All mint state coins are just what they are stated “mint state.” They must all exhibit full mint luster. The MS-65 silver dollar should have a full strike, full mint luster and a very minimum of bagmarks that are strategically located and not at all unsightly. In other words, three or four small marks distributed in the high relief areas that go unnoticed are better than a dollar that has two or three small marks on the cheeks or in the immediate fields. The MS-67 silver dollar must have a full mint bloom, full complete strike and almost no visible marks. Last, but not least, MS-69 would almost resemble a branch mint proof. It would literally be flawless. MS-70 must be entirely perfect.

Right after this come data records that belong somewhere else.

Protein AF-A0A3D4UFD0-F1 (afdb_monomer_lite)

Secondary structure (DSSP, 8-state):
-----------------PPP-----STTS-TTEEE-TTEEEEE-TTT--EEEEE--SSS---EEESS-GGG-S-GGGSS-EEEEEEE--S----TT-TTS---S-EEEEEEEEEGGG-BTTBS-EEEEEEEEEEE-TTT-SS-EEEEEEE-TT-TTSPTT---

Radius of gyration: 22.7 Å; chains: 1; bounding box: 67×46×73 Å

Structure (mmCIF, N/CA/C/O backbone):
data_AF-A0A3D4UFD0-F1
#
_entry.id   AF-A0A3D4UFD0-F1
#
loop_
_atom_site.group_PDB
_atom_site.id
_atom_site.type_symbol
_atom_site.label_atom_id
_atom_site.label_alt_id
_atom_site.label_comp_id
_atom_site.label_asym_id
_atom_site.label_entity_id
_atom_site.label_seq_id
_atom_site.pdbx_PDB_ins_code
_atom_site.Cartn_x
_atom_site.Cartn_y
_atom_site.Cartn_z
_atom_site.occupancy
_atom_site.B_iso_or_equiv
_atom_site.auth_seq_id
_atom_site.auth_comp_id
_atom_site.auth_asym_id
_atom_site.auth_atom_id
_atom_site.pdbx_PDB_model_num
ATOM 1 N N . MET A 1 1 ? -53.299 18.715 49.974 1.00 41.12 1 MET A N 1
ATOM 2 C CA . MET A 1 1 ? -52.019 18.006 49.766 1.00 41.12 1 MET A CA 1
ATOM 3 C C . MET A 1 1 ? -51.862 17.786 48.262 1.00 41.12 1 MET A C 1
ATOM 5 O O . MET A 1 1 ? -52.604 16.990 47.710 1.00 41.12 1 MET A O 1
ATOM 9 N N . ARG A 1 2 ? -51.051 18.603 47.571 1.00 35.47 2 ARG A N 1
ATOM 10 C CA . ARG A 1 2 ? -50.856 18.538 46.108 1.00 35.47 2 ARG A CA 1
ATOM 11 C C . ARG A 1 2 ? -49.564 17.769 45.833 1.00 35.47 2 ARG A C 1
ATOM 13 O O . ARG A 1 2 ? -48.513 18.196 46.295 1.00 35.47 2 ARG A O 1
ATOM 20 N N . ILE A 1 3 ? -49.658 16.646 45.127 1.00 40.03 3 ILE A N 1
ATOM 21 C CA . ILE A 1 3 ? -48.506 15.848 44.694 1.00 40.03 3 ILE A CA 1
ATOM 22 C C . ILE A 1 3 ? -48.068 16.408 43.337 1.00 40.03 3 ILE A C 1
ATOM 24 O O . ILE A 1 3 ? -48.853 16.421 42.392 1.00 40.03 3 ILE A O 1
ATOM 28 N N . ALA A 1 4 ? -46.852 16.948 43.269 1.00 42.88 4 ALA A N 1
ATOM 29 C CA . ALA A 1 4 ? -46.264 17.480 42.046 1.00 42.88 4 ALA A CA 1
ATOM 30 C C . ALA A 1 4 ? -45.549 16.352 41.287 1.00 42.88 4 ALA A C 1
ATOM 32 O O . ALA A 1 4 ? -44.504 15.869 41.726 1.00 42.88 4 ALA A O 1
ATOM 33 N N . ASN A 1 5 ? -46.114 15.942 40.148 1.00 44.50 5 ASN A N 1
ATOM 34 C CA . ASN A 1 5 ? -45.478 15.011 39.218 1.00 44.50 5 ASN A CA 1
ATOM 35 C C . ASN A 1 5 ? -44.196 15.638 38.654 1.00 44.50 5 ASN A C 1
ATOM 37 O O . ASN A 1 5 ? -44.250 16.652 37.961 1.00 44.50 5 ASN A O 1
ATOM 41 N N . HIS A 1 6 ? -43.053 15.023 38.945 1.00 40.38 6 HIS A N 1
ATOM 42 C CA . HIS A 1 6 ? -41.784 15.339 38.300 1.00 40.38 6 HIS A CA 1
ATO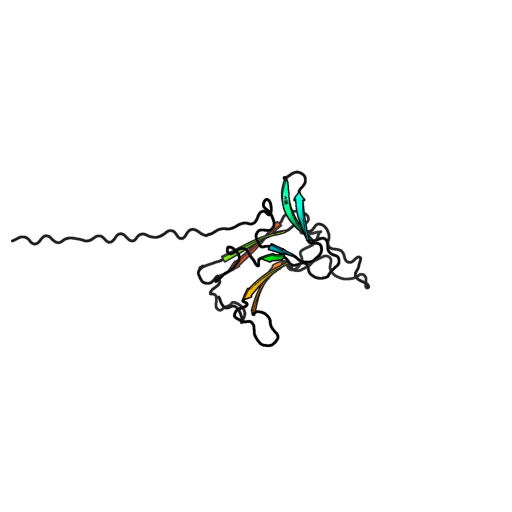M 43 C C . HIS A 1 6 ? -41.688 14.532 37.004 1.00 40.38 6 HIS A C 1
ATOM 45 O O . HIS A 1 6 ? -41.607 13.306 37.034 1.00 40.38 6 HIS A O 1
ATOM 51 N N . ILE A 1 7 ? -41.726 15.222 35.866 1.00 51.53 7 ILE A N 1
ATOM 52 C CA . ILE A 1 7 ? -41.399 14.641 34.564 1.00 51.53 7 ILE A CA 1
ATOM 53 C C . ILE A 1 7 ? -39.875 14.674 34.446 1.00 51.53 7 ILE A C 1
ATOM 55 O O . ILE A 1 7 ? -39.279 15.749 34.403 1.00 51.53 7 ILE A O 1
ATOM 59 N N . ILE A 1 8 ? -39.244 13.501 34.433 1.00 54.16 8 ILE A N 1
ATOM 60 C CA . ILE A 1 8 ? -37.822 13.352 34.113 1.00 54.16 8 ILE A CA 1
ATOM 61 C C . ILE A 1 8 ? -37.724 13.196 32.595 1.00 54.16 8 ILE A C 1
ATOM 63 O O . ILE A 1 8 ? -38.102 12.165 32.044 1.00 54.16 8 ILE A O 1
ATOM 67 N N . THR A 1 9 ? -37.237 14.234 31.919 1.00 48.75 9 THR A N 1
ATOM 68 C CA . THR A 1 9 ? -36.900 14.186 30.493 1.00 48.75 9 THR A CA 1
ATOM 69 C C . THR A 1 9 ? -35.514 13.562 30.346 1.00 48.75 9 THR A C 1
ATOM 71 O O . THR A 1 9 ? -34.512 14.180 30.700 1.00 48.75 9 THR A O 1
ATOM 74 N N . LEU A 1 10 ? -35.454 12.328 29.845 1.00 52.94 10 LEU A N 1
ATOM 75 C CA . LEU A 1 10 ? -34.207 11.639 29.522 1.00 52.94 10 LEU A CA 1
ATOM 76 C C . LEU A 1 10 ? -33.714 12.130 28.151 1.00 52.94 10 LEU A C 1
ATOM 78 O O . LEU A 1 10 ? -34.292 11.788 27.122 1.00 52.94 10 LEU A O 1
ATOM 82 N N . ALA A 1 11 ? -32.678 12.968 28.132 1.00 55.97 11 ALA A N 1
ATOM 83 C CA . ALA A 1 11 ? -32.018 13.377 26.896 1.00 55.97 11 ALA A CA 1
ATOM 84 C C . ALA A 1 11 ? -31.098 12.241 26.418 1.00 55.97 11 ALA A C 1
ATOM 86 O O . ALA A 1 11 ? -30.103 11.933 27.072 1.00 55.97 11 ALA A O 1
ATOM 87 N N . MET A 1 12 ? -31.432 11.606 25.293 1.00 51.72 12 MET A N 1
ATOM 88 C CA . MET A 1 12 ? -30.512 10.695 24.611 1.00 51.72 12 MET A CA 1
ATOM 89 C C . MET A 1 12 ? -29.387 11.528 23.990 1.00 51.72 12 MET A C 1
ATOM 91 O O . MET A 1 12 ? -29.625 12.286 23.050 1.00 51.72 12 MET A O 1
ATOM 95 N N . LEU A 1 13 ? -28.164 11.401 24.510 1.00 53.19 13 LEU A N 1
ATOM 96 C CA . LEU A 1 13 ? -26.976 11.806 23.766 1.00 53.19 13 LEU A CA 1
ATOM 97 C C . LEU A 1 13 ? -26.804 10.820 22.607 1.00 53.19 13 LEU A C 1
ATOM 99 O O . LEU A 1 13 ? -26.307 9.714 22.797 1.00 53.19 13 LEU A O 1
ATOM 103 N N . ALA A 1 14 ? -27.227 11.218 21.410 1.00 54.38 14 ALA A N 1
ATOM 104 C CA . ALA A 1 14 ? -26.774 10.579 20.185 1.00 54.38 14 ALA A CA 1
ATOM 105 C C . ALA A 1 14 ? -25.285 10.920 20.019 1.00 54.38 14 ALA A C 1
ATOM 107 O O . ALA A 1 14 ? -24.932 12.036 19.637 1.00 54.38 14 ALA A O 1
ATOM 108 N N . GLY A 1 15 ? -24.408 9.988 20.392 1.00 49.81 15 GLY A N 1
ATOM 109 C CA . GLY A 1 15 ? -22.991 10.080 20.070 1.00 49.81 15 GLY A CA 1
ATOM 110 C C . GLY A 1 15 ? -22.835 9.974 18.559 1.00 49.81 15 GLY A C 1
ATOM 111 O O . GLY A 1 15 ? -23.126 8.932 17.982 1.00 49.81 15 GLY A O 1
ATOM 112 N N . VAL A 1 16 ? -22.411 11.057 17.912 1.00 50.41 16 VAL A N 1
ATOM 113 C CA . VAL A 1 16 ? -21.922 11.003 16.533 1.00 50.41 16 VAL A CA 1
ATOM 114 C C . VAL A 1 16 ? -20.661 10.142 16.528 1.00 50.41 16 VAL A C 1
ATOM 116 O O . VAL A 1 16 ? -19.602 10.577 16.979 1.00 50.41 16 VAL A O 1
ATOM 119 N N . SER A 1 17 ? -20.796 8.903 16.061 1.00 57.25 17 SER A N 1
ATOM 120 C CA . SER A 1 17 ? -19.661 8.090 15.637 1.00 57.25 17 SER A CA 1
ATOM 121 C C . SER A 1 17 ? -19.010 8.826 14.466 1.00 57.25 17 SER A C 1
ATOM 123 O O . SER A 1 17 ? -19.608 8.953 13.398 1.00 57.25 17 SER A O 1
ATOM 125 N N . ASN A 1 18 ? -17.828 9.397 14.692 1.00 61.66 18 ASN A N 1
ATOM 126 C CA . ASN A 1 18 ? -17.019 9.944 13.611 1.00 61.66 18 ASN A CA 1
ATOM 127 C C . ASN A 1 18 ? -16.191 8.801 13.031 1.00 61.66 18 ASN A C 1
ATOM 129 O O . ASN A 1 18 ? -15.579 8.052 13.792 1.00 61.66 18 ASN A O 1
ATOM 133 N N . ALA A 1 19 ? -16.153 8.692 11.704 1.00 69.50 19 ALA A N 1
ATOM 134 C CA . ALA A 1 19 ? -15.247 7.773 11.035 1.00 69.50 19 ALA A CA 1
ATOM 135 C C . ALA A 1 19 ? -13.803 8.111 11.437 1.00 69.50 19 ALA A C 1
ATOM 137 O O . ALA A 1 19 ? -13.333 9.231 11.214 1.00 69.50 19 ALA A O 1
ATOM 138 N N . GLN A 1 20 ? -13.107 7.159 12.055 1.00 82.88 20 GLN A N 1
ATOM 139 C CA . GLN A 1 20 ? -11.681 7.286 12.321 1.00 82.88 20 GLN A CA 1
ATOM 140 C C . GLN A 1 20 ? -10.944 7.108 10.994 1.00 82.88 20 GLN A C 1
ATOM 142 O O . GLN A 1 20 ? -11.137 6.119 10.296 1.00 82.88 20 GLN A O 1
ATOM 147 N N . THR A 1 21 ? -10.140 8.099 10.614 1.00 91.75 21 THR A N 1
ATOM 148 C CA . THR A 1 21 ? -9.305 8.040 9.411 1.00 91.75 21 THR A CA 1
ATOM 149 C C . THR A 1 21 ? -7.855 8.192 9.823 1.00 91.75 21 THR A C 1
ATOM 151 O O . THR A 1 21 ? -7.505 9.154 10.508 1.00 91.75 21 THR A O 1
ATOM 154 N N . TYR A 1 22 ? -7.020 7.264 9.370 1.00 95.12 22 TYR A N 1
ATOM 155 C CA . TYR A 1 22 ? -5.578 7.323 9.530 1.00 95.12 22 TYR A CA 1
ATOM 156 C C . TYR A 1 22 ? -4.904 7.194 8.162 1.00 95.12 22 TYR A C 1
ATOM 158 O O . TYR A 1 22 ? -5.321 6.383 7.337 1.00 95.12 22 TYR A O 1
ATOM 166 N N . VAL A 1 23 ? -3.887 8.020 7.905 1.00 96.00 23 VAL A N 1
ATOM 167 C CA . VAL A 1 23 ? -3.191 8.085 6.613 1.00 96.00 23 VAL A CA 1
ATOM 168 C C . VAL A 1 23 ? -1.687 8.134 6.847 1.00 96.00 23 VAL A C 1
ATOM 170 O O . VAL A 1 23 ? -1.191 9.017 7.545 1.00 96.00 23 VAL A O 1
ATOM 173 N N . THR A 1 24 ? -0.959 7.227 6.199 1.00 96.88 24 THR A N 1
ATOM 174 C CA . THR A 1 24 ? 0.503 7.279 6.109 1.00 96.88 24 THR A CA 1
ATOM 175 C C . THR A 1 24 ? 0.907 8.071 4.863 1.00 96.88 24 THR A C 1
ATOM 177 O O . THR A 1 24 ? 0.571 7.671 3.752 1.00 96.88 24 THR A O 1
ATOM 180 N N . THR A 1 25 ? 1.667 9.161 5.025 1.00 94.44 25 THR A N 1
ATOM 181 C CA . THR A 1 25 ? 2.239 9.940 3.901 1.00 94.44 25 THR A CA 1
ATOM 182 C C . THR A 1 25 ? 3.735 9.701 3.687 1.00 94.44 25 THR A C 1
ATOM 184 O O . THR A 1 25 ? 4.337 10.320 2.825 1.00 94.44 25 THR A O 1
ATOM 187 N N . PHE A 1 26 ? 4.363 8.833 4.487 1.00 97.00 26 PHE A N 1
ATOM 188 C CA . PHE A 1 26 ? 5.803 8.522 4.486 1.00 97.00 26 PHE A CA 1
ATOM 189 C C . PHE A 1 26 ? 6.784 9.686 4.729 1.00 97.00 26 PHE A C 1
ATOM 191 O O . PHE A 1 26 ? 7.983 9.445 4.885 1.00 97.00 26 PHE A O 1
ATOM 198 N N . ASP A 1 27 ? 6.312 10.929 4.856 1.00 95.19 27 ASP A N 1
ATOM 199 C CA . ASP A 1 27 ? 7.166 12.108 5.085 1.00 95.19 27 ASP A CA 1
ATOM 200 C C . ASP A 1 27 ? 7.949 12.043 6.406 1.00 95.19 27 ASP A C 1
ATOM 202 O O . ASP A 1 27 ? 9.006 12.656 6.546 1.00 95.19 27 ASP A O 1
ATOM 206 N N . ASN A 1 28 ? 7.450 11.266 7.371 1.00 94.19 28 ASN A N 1
ATOM 207 C CA . ASN A 1 28 ? 8.070 11.061 8.682 1.00 94.19 28 ASN A CA 1
ATOM 208 C C . ASN A 1 28 ? 8.661 9.649 8.852 1.00 94.19 28 ASN A C 1
ATOM 210 O O . ASN A 1 28 ? 8.923 9.215 9.975 1.00 94.19 28 ASN A O 1
ATOM 214 N N . GLY A 1 29 ? 8.878 8.922 7.752 1.00 95.44 29 GLY A N 1
ATOM 215 C CA . GLY A 1 29 ? 9.422 7.566 7.760 1.00 95.44 29 GLY A CA 1
ATOM 216 C C . GLY A 1 29 ? 8.381 6.489 7.458 1.00 95.44 29 GLY A C 1
ATOM 217 O O . GLY A 1 29 ? 7.325 6.757 6.899 1.00 95.44 29 GLY A O 1
ATOM 218 N N . LEU A 1 30 ? 8.707 5.243 7.804 1.00 96.69 30 LEU A N 1
ATOM 219 C CA . LEU A 1 30 ? 7.946 4.069 7.367 1.00 96.69 30 LEU A CA 1
ATOM 220 C C . LEU A 1 30 ? 6.624 3.845 8.099 1.00 96.69 30 LEU A C 1
ATOM 222 O O . LEU A 1 30 ? 5.803 3.100 7.592 1.00 96.69 30 LEU A O 1
ATOM 226 N N . ASP A 1 31 ? 6.416 4.434 9.277 1.00 96.19 31 ASP A N 1
ATOM 227 C CA . ASP A 1 31 ? 5.137 4.337 9.995 1.00 96.19 31 ASP A CA 1
ATOM 228 C C . ASP A 1 31 ? 4.618 2.886 10.171 1.00 96.19 31 ASP A C 1
ATOM 230 O O . ASP A 1 31 ? 3.463 2.547 9.915 1.00 96.19 31 ASP A O 1
ATOM 234 N N . GLY A 1 32 ? 5.527 1.979 10.546 1.00 96.12 32 GLY A N 1
ATOM 235 C CA . GLY A 1 32 ? 5.232 0.553 10.735 1.00 96.12 32 GLY A CA 1
ATOM 236 C C . GLY A 1 32 ? 5.136 -0.279 9.450 1.00 96.12 32 GLY A C 1
ATOM 237 O O . GLY A 1 32 ? 4.918 -1.488 9.546 1.00 96.12 32 GLY A O 1
ATOM 238 N N . TRP A 1 33 ? 5.309 0.331 8.273 1.00 96.88 33 TRP A N 1
ATOM 239 C CA . TRP A 1 33 ? 5.366 -0.376 6.998 1.00 96.88 33 TRP A CA 1
ATOM 240 C C . TRP A 1 33 ? 6.730 -1.030 6.757 1.00 96.88 33 TRP A C 1
ATOM 242 O O . TRP A 1 33 ? 7.792 -0.429 6.899 1.00 96.88 33 TRP A O 1
ATOM 252 N N . GLU A 1 34 ? 6.672 -2.272 6.314 1.00 96.12 34 GLU A N 1
ATOM 253 C CA . GLU A 1 34 ? 7.761 -3.073 5.781 1.00 96.12 34 GLU A CA 1
ATOM 254 C C . GLU A 1 34 ? 7.453 -3.386 4.317 1.00 96.12 34 GLU A C 1
ATOM 256 O O . GLU A 1 34 ? 6.293 -3.385 3.893 1.00 96.12 34 GLU A O 1
ATOM 261 N N . ALA A 1 35 ? 8.483 -3.682 3.535 1.00 94.38 35 ALA A N 1
ATOM 262 C CA . ALA A 1 35 ? 8.321 -3.973 2.123 1.00 94.38 35 ALA A CA 1
ATOM 263 C C . ALA A 1 35 ? 9.309 -5.032 1.645 1.00 94.38 35 ALA A C 1
ATOM 265 O O . ALA A 1 35 ? 10.283 -5.350 2.335 1.00 94.38 35 ALA A O 1
ATOM 266 N N . SER A 1 36 ? 9.046 -5.573 0.458 1.00 90.88 36 SER A N 1
ATOM 267 C CA . SER A 1 36 ? 9.924 -6.524 -0.220 1.00 90.88 36 SER A CA 1
ATOM 268 C C . SER A 1 36 ? 11.326 -5.952 -0.475 1.00 90.88 36 SER A C 1
ATOM 270 O O . SER A 1 36 ? 11.603 -4.768 -0.264 1.00 90.88 36 SER A O 1
ATOM 272 N N . ASN A 1 37 ? 12.232 -6.802 -0.958 1.00 88.75 37 ASN A N 1
ATOM 273 C CA . ASN A 1 37 ? 13.576 -6.380 -1.338 1.00 88.75 37 ASN A CA 1
ATOM 274 C C . ASN A 1 37 ? 13.546 -5.217 -2.345 1.00 88.75 37 ASN A C 1
ATOM 276 O O . ASN A 1 37 ? 12.579 -5.027 -3.078 1.00 88.75 37 ASN A O 1
ATOM 280 N N . GLY A 1 38 ? 14.609 -4.410 -2.346 1.00 91.62 38 GLY A N 1
ATOM 281 C CA . GLY A 1 38 ? 14.716 -3.265 -3.256 1.00 91.62 38 GLY A CA 1
ATOM 282 C C . GLY A 1 38 ? 13.788 -2.091 -2.921 1.00 91.62 38 GLY A C 1
ATOM 283 O O . GLY A 1 38 ? 13.677 -1.166 -3.724 1.00 91.62 38 GLY A O 1
ATOM 284 N N . SER A 1 39 ? 13.135 -2.107 -1.753 1.00 95.38 39 SER A N 1
ATOM 285 C CA . SER A 1 39 ? 12.262 -1.023 -1.297 1.00 95.38 39 SER A CA 1
ATOM 286 C C . SER A 1 39 ? 13.015 0.069 -0.546 1.00 95.38 39 SER A C 1
ATOM 288 O O . SER A 1 39 ? 13.856 -0.216 0.308 1.00 95.38 39 SER A O 1
ATOM 290 N N . PHE A 1 40 ? 12.687 1.328 -0.821 1.00 96.69 40 PHE A N 1
ATOM 291 C CA . PHE A 1 40 ? 13.262 2.494 -0.153 1.00 96.69 40 PHE A CA 1
ATOM 292 C C . PHE A 1 40 ? 12.302 3.688 -0.186 1.00 96.69 40 PHE A C 1
ATOM 294 O O . PHE A 1 40 ? 11.449 3.806 -1.065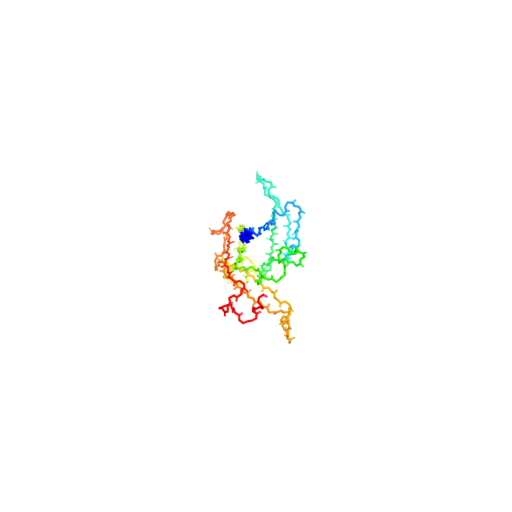 1.00 96.69 40 PHE A O 1
ATOM 301 N N . LEU A 1 41 ? 12.454 4.594 0.783 1.00 97.75 41 LEU A N 1
ATOM 302 C CA . LEU A 1 41 ? 11.769 5.883 0.757 1.00 97.75 41 LEU A CA 1
ATOM 303 C C . LEU A 1 41 ? 12.413 6.785 -0.292 1.00 97.75 41 LEU A C 1
ATOM 305 O O . LEU A 1 41 ? 13.639 6.904 -0.361 1.00 97.75 41 LEU A O 1
ATOM 309 N N . THR A 1 42 ? 11.588 7.437 -1.098 1.00 97.00 42 THR A N 1
ATOM 310 C CA . THR A 1 42 ? 12.040 8.412 -2.085 1.00 97.00 42 THR A CA 1
ATOM 311 C C . THR A 1 42 ? 11.092 9.600 -2.123 1.00 97.00 42 THR A C 1
ATOM 313 O O . THR A 1 42 ? 9.921 9.484 -1.771 1.00 97.00 42 THR A O 1
ATOM 316 N N . THR A 1 43 ? 11.609 10.757 -2.518 1.00 95.81 43 THR A N 1
ATOM 317 C CA . THR A 1 43 ? 10.855 12.007 -2.547 1.00 95.81 43 THR A CA 1
ATOM 318 C C . THR A 1 43 ? 10.632 12.420 -3.990 1.00 95.81 43 THR A C 1
ATOM 320 O O . THR A 1 43 ? 11.578 12.504 -4.775 1.00 95.81 43 THR A O 1
ATOM 323 N N . GLU A 1 44 ? 9.377 12.682 -4.336 1.00 91.75 44 GLU A N 1
ATOM 324 C CA . GLU A 1 44 ? 8.994 13.090 -5.680 1.00 91.75 44 GLU A CA 1
ATOM 325 C C . GLU A 1 44 ? 9.530 14.495 -5.989 1.00 91.75 44 GLU A C 1
ATOM 327 O O . GLU A 1 44 ? 9.315 15.456 -5.238 1.00 91.75 44 GLU A O 1
ATOM 332 N N . LEU A 1 45 ? 10.219 14.633 -7.123 1.00 89.00 45 LEU A N 1
ATOM 333 C CA . LEU A 1 45 ? 10.687 15.933 -7.588 1.00 89.00 45 LEU A CA 1
ATOM 334 C C . LEU A 1 45 ? 9.484 16.785 -8.012 1.00 89.00 45 LEU A C 1
ATOM 336 O O . LEU A 1 45 ? 8.672 16.375 -8.833 1.00 89.00 45 LEU A O 1
ATOM 340 N N . GLY A 1 46 ? 9.385 17.999 -7.473 1.00 89.19 46 GLY A N 1
ATOM 341 C CA . GLY A 1 46 ? 8.324 18.955 -7.799 1.00 89.19 46 GLY A CA 1
ATOM 342 C C . GLY A 1 46 ? 7.260 19.087 -6.710 1.00 89.19 46 GLY A C 1
ATOM 343 O O . GLY A 1 46 ? 6.952 20.216 -6.336 1.00 89.19 46 GLY A O 1
ATOM 344 N N . THR A 1 47 ? 6.749 17.980 -6.159 1.00 89.88 47 THR A N 1
ATOM 345 C CA . THR A 1 47 ? 5.794 18.030 -5.031 1.00 89.88 47 THR A CA 1
ATOM 346 C C . THR A 1 47 ? 6.491 18.006 -3.674 1.00 89.88 47 THR A C 1
ATOM 348 O O . THR A 1 47 ? 6.000 18.620 -2.733 1.00 89.88 47 THR A O 1
ATOM 351 N N . GLY A 1 48 ? 7.646 17.340 -3.569 1.00 92.56 48 GLY A N 1
ATOM 352 C CA . GLY A 1 48 ? 8.332 17.139 -2.292 1.00 92.56 48 GLY A CA 1
ATOM 353 C C . GLY A 1 48 ? 7.699 16.057 -1.411 1.00 92.56 48 GLY A C 1
ATOM 354 O O . GLY A 1 48 ? 8.163 15.868 -0.290 1.00 92.56 48 GLY A O 1
ATOM 355 N N . ASN A 1 49 ? 6.686 15.338 -1.908 1.00 93.06 49 ASN A N 1
ATOM 356 C CA . ASN A 1 49 ? 6.034 14.259 -1.167 1.00 93.06 49 ASN A CA 1
ATOM 357 C C . ASN A 1 49 ? 6.926 13.015 -1.133 1.00 93.06 49 ASN A C 1
ATOM 359 O O . ASN A 1 49 ? 7.474 12.602 -2.165 1.00 93.06 49 ASN A O 1
ATOM 363 N N . THR A 1 50 ? 7.039 12.394 0.037 1.00 97.31 50 THR A N 1
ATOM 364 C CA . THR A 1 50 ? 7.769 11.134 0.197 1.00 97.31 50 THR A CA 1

Classifications of grades of “most” silver dollars are: MS-60 common, MS-63 common to scarce, MS-65 relatively scarce, MS-67 very scarce, MS-69 rare, and MS-70 virtually unknown. The above classifications are for most dates but are definitely not the entire dollar index. There are some dates and mints that are unknown in MS-65 and MS-67. These dates may not have ever been available from their respective mints in any grade above MS-65. Prooflikes are scarce to rare to unknown in some issues.
In summary, we will find that in today’s marketplace, we are dealing with more investors than collectors. With that in mind, the emphasis is on the storage of value coins, (mostly mint state coins), an absolute necessity. We are currently using the pricing guides for the categories of MS-60, MS-63, and MS-65. The MS-67 grade is not frequently published at present. This causes the MS-65 coins to be the highest price that is knowledgeable to the novice collector and/or investor.
Therefore, the prices of MS-65 silver dollars are at their highest levels in history. Those dollars must be close to MS-67 quality in order to obtain those levels. If there were MS-67 price levels established, then MS-65 prices would reflect new levels. Then there would not be a need for MS-64 grades or MS-61, 62, 66, 68, etc. If this is attained and the quality matches the pricing, then your investment will be a sound one.
Good luck with your numismatic portfolios and remember that accurate grading is a must.